Exercise aim:
From the records below, output exactly the lines running from the line containing "ATOM 182 C C" through the line containing "ATOM 207 C C", and no others.

Stored records

--- START ---

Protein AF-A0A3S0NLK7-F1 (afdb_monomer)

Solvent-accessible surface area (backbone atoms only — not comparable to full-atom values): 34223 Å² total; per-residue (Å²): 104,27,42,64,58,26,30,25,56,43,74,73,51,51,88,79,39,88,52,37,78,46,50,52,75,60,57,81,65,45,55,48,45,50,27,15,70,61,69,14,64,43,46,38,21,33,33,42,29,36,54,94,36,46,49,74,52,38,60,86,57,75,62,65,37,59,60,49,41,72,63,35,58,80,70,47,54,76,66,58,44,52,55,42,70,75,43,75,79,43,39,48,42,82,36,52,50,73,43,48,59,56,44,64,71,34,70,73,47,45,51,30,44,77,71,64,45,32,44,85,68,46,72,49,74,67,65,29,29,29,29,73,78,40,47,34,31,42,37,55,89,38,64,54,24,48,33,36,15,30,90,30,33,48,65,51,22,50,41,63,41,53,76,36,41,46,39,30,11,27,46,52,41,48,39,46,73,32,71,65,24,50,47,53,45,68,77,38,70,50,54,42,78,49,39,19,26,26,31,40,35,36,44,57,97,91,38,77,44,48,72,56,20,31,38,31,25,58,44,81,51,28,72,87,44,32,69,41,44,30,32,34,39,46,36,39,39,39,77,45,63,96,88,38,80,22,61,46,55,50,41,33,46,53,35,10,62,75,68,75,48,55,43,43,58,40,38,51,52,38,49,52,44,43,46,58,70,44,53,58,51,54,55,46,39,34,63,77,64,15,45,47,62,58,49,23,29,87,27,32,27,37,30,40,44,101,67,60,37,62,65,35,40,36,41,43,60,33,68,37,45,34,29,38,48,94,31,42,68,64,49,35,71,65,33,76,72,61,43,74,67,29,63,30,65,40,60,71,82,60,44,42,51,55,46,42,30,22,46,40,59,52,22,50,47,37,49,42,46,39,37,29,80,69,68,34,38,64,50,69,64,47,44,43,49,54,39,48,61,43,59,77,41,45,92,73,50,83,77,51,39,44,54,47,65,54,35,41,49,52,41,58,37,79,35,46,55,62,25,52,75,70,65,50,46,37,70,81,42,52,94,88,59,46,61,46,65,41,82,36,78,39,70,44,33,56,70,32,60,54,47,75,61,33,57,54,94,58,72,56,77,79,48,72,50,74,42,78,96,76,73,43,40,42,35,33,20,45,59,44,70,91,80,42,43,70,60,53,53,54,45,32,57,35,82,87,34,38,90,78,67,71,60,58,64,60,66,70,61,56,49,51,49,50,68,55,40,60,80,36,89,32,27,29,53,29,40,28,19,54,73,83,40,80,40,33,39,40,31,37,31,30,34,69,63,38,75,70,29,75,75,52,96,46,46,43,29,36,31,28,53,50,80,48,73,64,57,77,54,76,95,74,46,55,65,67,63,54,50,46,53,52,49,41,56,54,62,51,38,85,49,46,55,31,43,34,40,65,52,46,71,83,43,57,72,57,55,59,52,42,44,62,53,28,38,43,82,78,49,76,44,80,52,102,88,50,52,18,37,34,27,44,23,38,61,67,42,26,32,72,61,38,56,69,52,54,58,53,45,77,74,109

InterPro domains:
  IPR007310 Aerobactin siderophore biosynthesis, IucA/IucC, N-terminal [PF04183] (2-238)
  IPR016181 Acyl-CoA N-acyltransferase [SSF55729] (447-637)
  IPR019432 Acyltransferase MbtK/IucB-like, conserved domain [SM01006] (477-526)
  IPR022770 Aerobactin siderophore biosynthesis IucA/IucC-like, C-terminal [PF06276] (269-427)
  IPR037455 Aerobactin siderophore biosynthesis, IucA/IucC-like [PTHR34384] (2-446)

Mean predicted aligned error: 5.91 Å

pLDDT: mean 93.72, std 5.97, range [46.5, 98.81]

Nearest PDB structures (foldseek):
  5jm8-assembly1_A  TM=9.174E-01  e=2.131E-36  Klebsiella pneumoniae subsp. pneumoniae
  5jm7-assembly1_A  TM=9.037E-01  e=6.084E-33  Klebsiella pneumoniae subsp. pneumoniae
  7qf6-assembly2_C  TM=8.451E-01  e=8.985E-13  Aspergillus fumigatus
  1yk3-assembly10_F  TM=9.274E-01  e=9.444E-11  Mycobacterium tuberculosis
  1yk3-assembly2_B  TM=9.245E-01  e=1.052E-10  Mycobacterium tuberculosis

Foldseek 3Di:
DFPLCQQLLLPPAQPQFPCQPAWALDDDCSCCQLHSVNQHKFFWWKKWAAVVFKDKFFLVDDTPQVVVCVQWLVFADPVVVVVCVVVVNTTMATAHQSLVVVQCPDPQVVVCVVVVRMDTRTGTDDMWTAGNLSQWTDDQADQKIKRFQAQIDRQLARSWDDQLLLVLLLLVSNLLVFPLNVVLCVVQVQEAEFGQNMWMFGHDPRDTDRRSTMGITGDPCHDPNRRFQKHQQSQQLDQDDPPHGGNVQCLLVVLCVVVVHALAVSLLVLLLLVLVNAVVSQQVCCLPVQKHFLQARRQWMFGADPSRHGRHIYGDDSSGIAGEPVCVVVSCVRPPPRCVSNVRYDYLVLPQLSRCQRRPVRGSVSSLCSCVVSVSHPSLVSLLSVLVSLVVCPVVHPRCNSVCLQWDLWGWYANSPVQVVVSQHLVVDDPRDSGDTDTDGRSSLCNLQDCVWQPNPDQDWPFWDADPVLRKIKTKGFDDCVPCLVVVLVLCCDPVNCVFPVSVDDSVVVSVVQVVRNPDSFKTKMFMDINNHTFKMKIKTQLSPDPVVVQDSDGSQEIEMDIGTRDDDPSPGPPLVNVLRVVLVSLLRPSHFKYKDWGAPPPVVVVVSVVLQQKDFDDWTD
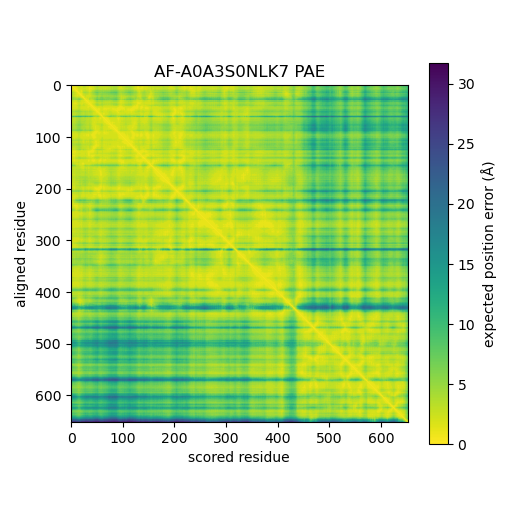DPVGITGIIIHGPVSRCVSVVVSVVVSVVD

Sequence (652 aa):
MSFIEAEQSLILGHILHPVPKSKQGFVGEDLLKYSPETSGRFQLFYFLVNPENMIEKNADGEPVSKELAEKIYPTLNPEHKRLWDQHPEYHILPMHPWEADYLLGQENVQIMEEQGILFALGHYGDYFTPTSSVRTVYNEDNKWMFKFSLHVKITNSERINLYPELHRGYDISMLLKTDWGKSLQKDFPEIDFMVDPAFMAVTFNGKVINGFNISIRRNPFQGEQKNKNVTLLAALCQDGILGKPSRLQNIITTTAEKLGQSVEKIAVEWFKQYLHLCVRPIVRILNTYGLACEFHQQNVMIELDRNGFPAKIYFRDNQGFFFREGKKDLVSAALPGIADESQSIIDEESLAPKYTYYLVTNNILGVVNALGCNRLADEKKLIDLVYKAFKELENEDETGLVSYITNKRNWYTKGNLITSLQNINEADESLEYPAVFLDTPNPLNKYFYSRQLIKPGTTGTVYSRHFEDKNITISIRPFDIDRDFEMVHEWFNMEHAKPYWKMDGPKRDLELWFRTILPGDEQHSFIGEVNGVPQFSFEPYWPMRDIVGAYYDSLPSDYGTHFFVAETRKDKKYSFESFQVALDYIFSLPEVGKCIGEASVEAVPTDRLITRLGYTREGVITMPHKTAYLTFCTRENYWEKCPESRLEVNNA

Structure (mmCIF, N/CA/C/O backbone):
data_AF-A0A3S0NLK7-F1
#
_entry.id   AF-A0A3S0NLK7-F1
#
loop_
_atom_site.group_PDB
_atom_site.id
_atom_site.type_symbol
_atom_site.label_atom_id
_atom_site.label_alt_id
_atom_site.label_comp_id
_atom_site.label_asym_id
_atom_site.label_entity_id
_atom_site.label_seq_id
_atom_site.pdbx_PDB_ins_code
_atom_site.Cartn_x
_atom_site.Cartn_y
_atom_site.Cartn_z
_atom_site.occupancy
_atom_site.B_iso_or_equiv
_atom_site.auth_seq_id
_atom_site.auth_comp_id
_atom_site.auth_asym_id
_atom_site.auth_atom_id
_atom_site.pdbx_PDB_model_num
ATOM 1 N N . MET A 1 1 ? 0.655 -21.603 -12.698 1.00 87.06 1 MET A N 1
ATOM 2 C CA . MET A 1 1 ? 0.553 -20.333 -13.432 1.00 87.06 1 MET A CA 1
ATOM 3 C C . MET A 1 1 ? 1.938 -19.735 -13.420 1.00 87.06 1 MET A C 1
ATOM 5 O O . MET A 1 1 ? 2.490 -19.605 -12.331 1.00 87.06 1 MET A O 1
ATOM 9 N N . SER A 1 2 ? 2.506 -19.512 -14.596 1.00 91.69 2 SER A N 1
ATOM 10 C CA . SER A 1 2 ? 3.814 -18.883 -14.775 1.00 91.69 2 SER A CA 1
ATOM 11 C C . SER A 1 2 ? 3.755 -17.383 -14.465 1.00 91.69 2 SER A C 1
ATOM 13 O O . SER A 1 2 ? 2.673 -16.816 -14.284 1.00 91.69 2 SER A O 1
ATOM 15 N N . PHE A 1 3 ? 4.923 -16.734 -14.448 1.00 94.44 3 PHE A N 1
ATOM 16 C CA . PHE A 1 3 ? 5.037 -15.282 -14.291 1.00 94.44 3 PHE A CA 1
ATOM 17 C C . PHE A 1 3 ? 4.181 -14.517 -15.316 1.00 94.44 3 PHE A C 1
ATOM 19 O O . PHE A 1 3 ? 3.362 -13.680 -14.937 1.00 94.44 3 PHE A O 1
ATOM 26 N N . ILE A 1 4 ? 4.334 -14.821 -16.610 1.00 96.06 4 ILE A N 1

--- END ---
--- START ---

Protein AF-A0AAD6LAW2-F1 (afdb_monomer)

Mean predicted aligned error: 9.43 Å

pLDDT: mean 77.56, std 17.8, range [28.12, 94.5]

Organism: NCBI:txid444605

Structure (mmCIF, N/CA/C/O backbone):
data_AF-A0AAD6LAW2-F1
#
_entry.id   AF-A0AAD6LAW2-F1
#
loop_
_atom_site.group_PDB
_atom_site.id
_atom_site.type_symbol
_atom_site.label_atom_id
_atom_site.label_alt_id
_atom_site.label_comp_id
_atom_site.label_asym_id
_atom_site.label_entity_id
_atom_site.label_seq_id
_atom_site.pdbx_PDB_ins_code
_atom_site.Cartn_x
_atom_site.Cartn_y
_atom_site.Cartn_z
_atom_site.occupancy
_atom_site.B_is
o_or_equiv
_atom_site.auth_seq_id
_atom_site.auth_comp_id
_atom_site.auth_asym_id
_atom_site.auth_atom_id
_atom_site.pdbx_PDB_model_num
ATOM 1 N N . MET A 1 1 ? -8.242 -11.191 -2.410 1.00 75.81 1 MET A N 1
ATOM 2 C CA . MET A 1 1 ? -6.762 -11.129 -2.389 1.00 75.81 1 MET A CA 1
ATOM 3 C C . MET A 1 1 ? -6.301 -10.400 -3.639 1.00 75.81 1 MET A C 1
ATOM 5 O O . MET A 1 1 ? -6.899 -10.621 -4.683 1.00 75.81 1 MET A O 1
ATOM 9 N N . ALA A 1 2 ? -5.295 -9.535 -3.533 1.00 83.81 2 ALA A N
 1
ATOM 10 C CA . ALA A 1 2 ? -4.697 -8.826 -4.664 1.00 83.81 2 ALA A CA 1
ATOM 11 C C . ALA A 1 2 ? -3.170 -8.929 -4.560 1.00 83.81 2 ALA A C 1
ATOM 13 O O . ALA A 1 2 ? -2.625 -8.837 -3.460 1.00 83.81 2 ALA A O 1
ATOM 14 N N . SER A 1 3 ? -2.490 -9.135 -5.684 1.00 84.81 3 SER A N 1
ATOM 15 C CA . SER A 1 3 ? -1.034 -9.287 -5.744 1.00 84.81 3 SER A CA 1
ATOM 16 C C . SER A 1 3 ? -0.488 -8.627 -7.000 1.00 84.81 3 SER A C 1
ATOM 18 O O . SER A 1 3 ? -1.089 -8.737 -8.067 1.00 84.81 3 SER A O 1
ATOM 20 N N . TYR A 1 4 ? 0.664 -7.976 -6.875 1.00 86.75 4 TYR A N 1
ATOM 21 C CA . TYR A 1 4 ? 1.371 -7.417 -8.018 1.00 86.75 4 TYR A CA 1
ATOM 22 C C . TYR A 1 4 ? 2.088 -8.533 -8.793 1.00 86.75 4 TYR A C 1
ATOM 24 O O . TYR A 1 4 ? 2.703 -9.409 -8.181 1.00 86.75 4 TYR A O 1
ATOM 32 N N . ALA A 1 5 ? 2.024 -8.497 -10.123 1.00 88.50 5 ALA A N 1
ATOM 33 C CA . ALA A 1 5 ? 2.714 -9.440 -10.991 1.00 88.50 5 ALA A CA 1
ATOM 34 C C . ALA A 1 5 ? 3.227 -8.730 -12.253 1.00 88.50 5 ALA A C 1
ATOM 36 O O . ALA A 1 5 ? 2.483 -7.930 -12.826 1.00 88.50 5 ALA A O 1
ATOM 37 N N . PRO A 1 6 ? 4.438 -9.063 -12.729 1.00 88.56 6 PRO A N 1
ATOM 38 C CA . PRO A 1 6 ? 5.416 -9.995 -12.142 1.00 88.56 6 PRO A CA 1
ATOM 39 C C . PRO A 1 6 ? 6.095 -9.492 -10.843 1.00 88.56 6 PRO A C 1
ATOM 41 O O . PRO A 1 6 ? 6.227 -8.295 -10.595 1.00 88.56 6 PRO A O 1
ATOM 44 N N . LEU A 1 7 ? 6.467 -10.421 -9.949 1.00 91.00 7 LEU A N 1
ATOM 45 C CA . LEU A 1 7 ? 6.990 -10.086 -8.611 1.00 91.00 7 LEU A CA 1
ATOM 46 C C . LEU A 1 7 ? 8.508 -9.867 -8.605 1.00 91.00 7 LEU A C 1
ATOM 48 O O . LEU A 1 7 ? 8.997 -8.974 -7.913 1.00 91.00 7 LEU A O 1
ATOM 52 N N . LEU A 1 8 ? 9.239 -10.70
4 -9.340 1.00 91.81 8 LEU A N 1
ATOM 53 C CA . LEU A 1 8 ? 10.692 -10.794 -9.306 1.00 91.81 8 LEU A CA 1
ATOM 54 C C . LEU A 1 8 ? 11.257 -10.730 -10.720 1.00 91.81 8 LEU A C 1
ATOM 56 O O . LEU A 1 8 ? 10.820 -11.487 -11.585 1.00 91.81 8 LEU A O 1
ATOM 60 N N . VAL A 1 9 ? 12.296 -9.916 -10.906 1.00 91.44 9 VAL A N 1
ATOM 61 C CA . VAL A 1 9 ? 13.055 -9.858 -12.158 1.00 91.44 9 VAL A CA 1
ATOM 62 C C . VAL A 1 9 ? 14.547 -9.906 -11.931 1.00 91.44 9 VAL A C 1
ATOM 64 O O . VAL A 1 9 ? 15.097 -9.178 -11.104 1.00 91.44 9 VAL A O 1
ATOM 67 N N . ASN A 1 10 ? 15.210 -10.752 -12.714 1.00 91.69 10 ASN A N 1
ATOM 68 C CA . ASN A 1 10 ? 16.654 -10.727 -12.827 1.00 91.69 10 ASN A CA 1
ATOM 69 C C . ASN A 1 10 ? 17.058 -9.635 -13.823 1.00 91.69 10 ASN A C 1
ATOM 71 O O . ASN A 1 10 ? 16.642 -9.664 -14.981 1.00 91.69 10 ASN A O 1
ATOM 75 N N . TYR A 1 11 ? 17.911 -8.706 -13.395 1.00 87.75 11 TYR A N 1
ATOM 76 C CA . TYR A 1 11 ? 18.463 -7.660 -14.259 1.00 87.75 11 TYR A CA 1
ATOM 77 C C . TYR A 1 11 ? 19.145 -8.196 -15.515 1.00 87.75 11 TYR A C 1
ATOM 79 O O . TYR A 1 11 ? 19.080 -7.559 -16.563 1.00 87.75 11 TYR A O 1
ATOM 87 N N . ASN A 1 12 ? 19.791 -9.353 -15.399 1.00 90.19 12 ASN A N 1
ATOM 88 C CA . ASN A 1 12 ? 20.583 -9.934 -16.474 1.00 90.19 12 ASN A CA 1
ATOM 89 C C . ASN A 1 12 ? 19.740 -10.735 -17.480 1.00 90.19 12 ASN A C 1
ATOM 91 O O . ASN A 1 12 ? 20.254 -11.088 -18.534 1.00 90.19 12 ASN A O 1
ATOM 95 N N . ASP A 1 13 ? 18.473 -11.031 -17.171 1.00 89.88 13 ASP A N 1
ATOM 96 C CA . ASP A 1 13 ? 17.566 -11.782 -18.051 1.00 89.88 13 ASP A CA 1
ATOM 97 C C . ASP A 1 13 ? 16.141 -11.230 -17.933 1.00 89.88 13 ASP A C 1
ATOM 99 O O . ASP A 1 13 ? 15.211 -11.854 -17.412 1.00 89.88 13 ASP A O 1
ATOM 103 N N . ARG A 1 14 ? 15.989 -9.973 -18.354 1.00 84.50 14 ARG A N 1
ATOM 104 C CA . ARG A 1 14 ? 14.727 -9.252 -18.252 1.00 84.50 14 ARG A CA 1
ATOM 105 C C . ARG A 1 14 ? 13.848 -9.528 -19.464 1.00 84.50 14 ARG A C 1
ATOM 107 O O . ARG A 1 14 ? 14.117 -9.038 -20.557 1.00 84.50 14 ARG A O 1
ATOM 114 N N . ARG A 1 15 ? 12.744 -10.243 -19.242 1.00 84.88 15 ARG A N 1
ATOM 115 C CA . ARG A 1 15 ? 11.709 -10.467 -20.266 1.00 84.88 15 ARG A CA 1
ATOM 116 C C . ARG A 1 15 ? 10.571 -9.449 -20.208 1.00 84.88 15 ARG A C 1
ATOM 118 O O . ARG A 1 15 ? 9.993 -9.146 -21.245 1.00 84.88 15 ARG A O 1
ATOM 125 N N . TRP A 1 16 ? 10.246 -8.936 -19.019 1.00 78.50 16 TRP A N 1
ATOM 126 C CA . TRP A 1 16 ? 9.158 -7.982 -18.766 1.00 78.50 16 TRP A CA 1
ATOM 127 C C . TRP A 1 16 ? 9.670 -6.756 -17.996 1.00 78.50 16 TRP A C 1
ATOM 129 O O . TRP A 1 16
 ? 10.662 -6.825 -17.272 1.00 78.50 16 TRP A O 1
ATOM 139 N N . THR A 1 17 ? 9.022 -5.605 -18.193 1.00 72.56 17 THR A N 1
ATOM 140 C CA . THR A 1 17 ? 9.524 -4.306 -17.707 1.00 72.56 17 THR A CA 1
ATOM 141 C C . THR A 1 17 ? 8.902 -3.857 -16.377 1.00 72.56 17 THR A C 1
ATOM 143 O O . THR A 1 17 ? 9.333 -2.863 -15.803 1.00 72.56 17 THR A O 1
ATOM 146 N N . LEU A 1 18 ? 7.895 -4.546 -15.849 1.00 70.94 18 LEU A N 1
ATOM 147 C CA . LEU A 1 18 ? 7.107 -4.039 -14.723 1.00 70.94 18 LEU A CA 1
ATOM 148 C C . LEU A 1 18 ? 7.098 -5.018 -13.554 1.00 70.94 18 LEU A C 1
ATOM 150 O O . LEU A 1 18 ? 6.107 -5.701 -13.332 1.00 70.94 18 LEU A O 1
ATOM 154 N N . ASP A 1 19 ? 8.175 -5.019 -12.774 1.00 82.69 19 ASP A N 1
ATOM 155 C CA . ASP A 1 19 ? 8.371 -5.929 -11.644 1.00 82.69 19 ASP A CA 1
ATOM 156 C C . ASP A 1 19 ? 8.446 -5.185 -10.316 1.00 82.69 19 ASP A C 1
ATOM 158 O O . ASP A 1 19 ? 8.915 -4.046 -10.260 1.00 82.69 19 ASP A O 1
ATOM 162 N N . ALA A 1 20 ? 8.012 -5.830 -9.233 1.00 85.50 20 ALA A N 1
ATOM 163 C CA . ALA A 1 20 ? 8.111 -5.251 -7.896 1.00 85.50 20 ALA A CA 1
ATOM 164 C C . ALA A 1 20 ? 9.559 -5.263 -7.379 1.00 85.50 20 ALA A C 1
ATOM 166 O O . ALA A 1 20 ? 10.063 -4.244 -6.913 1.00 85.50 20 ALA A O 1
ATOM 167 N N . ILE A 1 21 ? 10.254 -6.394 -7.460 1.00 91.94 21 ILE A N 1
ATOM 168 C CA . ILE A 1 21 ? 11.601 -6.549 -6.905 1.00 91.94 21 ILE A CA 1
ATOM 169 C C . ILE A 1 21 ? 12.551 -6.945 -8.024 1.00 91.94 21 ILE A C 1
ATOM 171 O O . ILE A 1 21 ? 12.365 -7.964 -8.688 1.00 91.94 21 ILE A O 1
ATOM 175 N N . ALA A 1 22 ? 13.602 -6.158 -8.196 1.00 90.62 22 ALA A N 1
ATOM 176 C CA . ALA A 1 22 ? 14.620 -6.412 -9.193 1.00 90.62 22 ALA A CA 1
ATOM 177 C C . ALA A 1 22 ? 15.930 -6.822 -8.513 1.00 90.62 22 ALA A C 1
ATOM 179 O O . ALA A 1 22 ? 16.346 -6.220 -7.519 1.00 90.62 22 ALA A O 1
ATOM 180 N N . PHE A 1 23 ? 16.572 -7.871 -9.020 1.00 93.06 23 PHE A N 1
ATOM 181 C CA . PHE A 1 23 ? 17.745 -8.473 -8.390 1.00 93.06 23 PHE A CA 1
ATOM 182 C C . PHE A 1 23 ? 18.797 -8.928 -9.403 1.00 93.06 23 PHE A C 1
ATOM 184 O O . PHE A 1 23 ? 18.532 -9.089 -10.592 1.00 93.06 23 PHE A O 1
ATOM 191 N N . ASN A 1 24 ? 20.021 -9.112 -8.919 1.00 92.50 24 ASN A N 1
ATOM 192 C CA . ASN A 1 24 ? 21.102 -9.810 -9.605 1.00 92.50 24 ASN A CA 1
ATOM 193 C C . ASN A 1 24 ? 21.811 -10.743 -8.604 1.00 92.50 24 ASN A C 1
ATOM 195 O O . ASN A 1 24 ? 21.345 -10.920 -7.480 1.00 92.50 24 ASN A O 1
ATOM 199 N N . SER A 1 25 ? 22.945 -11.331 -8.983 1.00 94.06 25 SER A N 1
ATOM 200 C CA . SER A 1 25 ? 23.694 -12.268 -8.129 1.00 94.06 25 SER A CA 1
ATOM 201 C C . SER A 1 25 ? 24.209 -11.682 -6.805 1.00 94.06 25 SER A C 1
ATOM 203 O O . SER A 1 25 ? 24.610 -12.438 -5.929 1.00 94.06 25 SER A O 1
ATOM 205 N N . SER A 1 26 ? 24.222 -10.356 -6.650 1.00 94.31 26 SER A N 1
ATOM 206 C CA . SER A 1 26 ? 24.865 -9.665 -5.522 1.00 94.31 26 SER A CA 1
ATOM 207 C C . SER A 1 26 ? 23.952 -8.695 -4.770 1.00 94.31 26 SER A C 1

--- END ---

Written reply:
ATOM 182 C C . PHE A 1 23 ? 18.797 -8.928 -9.403 1.00 93.06 23 PHE A C 1
ATOM 184 O O . PHE A 1 23 ? 18.532 -9.089 -10.592 1.00 93.06 23 PHE A O 1
ATOM 191 N N . ASN A 1 24 ? 20.021 -9.112 -8.919 1.00 92.50 24 ASN A N 1
ATOM 192 C CA . ASN A 1 24 ? 21.102 -9.810 -9.605 1.00 92.50 24 ASN A CA 1
ATOM 193 C C . ASN A 1 24 ? 21.811 -10.743 -8.604 1.00 92.50 24 ASN A C 1
ATOM 195 O O . ASN A 1 24 ? 21.345 -10.920 -7.480 1.00 92.50 24 ASN A O 1
ATOM 199 N N . SER A 1 25 ? 22.945 -11.331 -8.983 1.00 94.06 25 SER A N 1
ATOM 200 C CA . SER A 1 25 ? 23.694 -12.268 -8.129 1.00 94.06 25 SER A CA 1
ATOM 201 C C . SER A 1 25 ? 24.209 -11.682 -6.805 1.00 94.06 25 SER A C 1
ATOM 203 O O . SER A 1 25 ? 24.610 -12.438 -5.929 1.00 94.06 25 SER A O 1
ATOM 205 N N . SER A 1 26 ? 24.222 -10.356 -6.650 1.00 94.31 26 SER A N 1
ATOM 206 C CA . SER A 1 26 ? 24.865 -9.665 -5.522 1.00 94.31 26 SER A CA 1
ATOM 207 C C . SER A 1 26 ? 23.952 -8.695 -4.770 1.00 94.31 26 SER A C 1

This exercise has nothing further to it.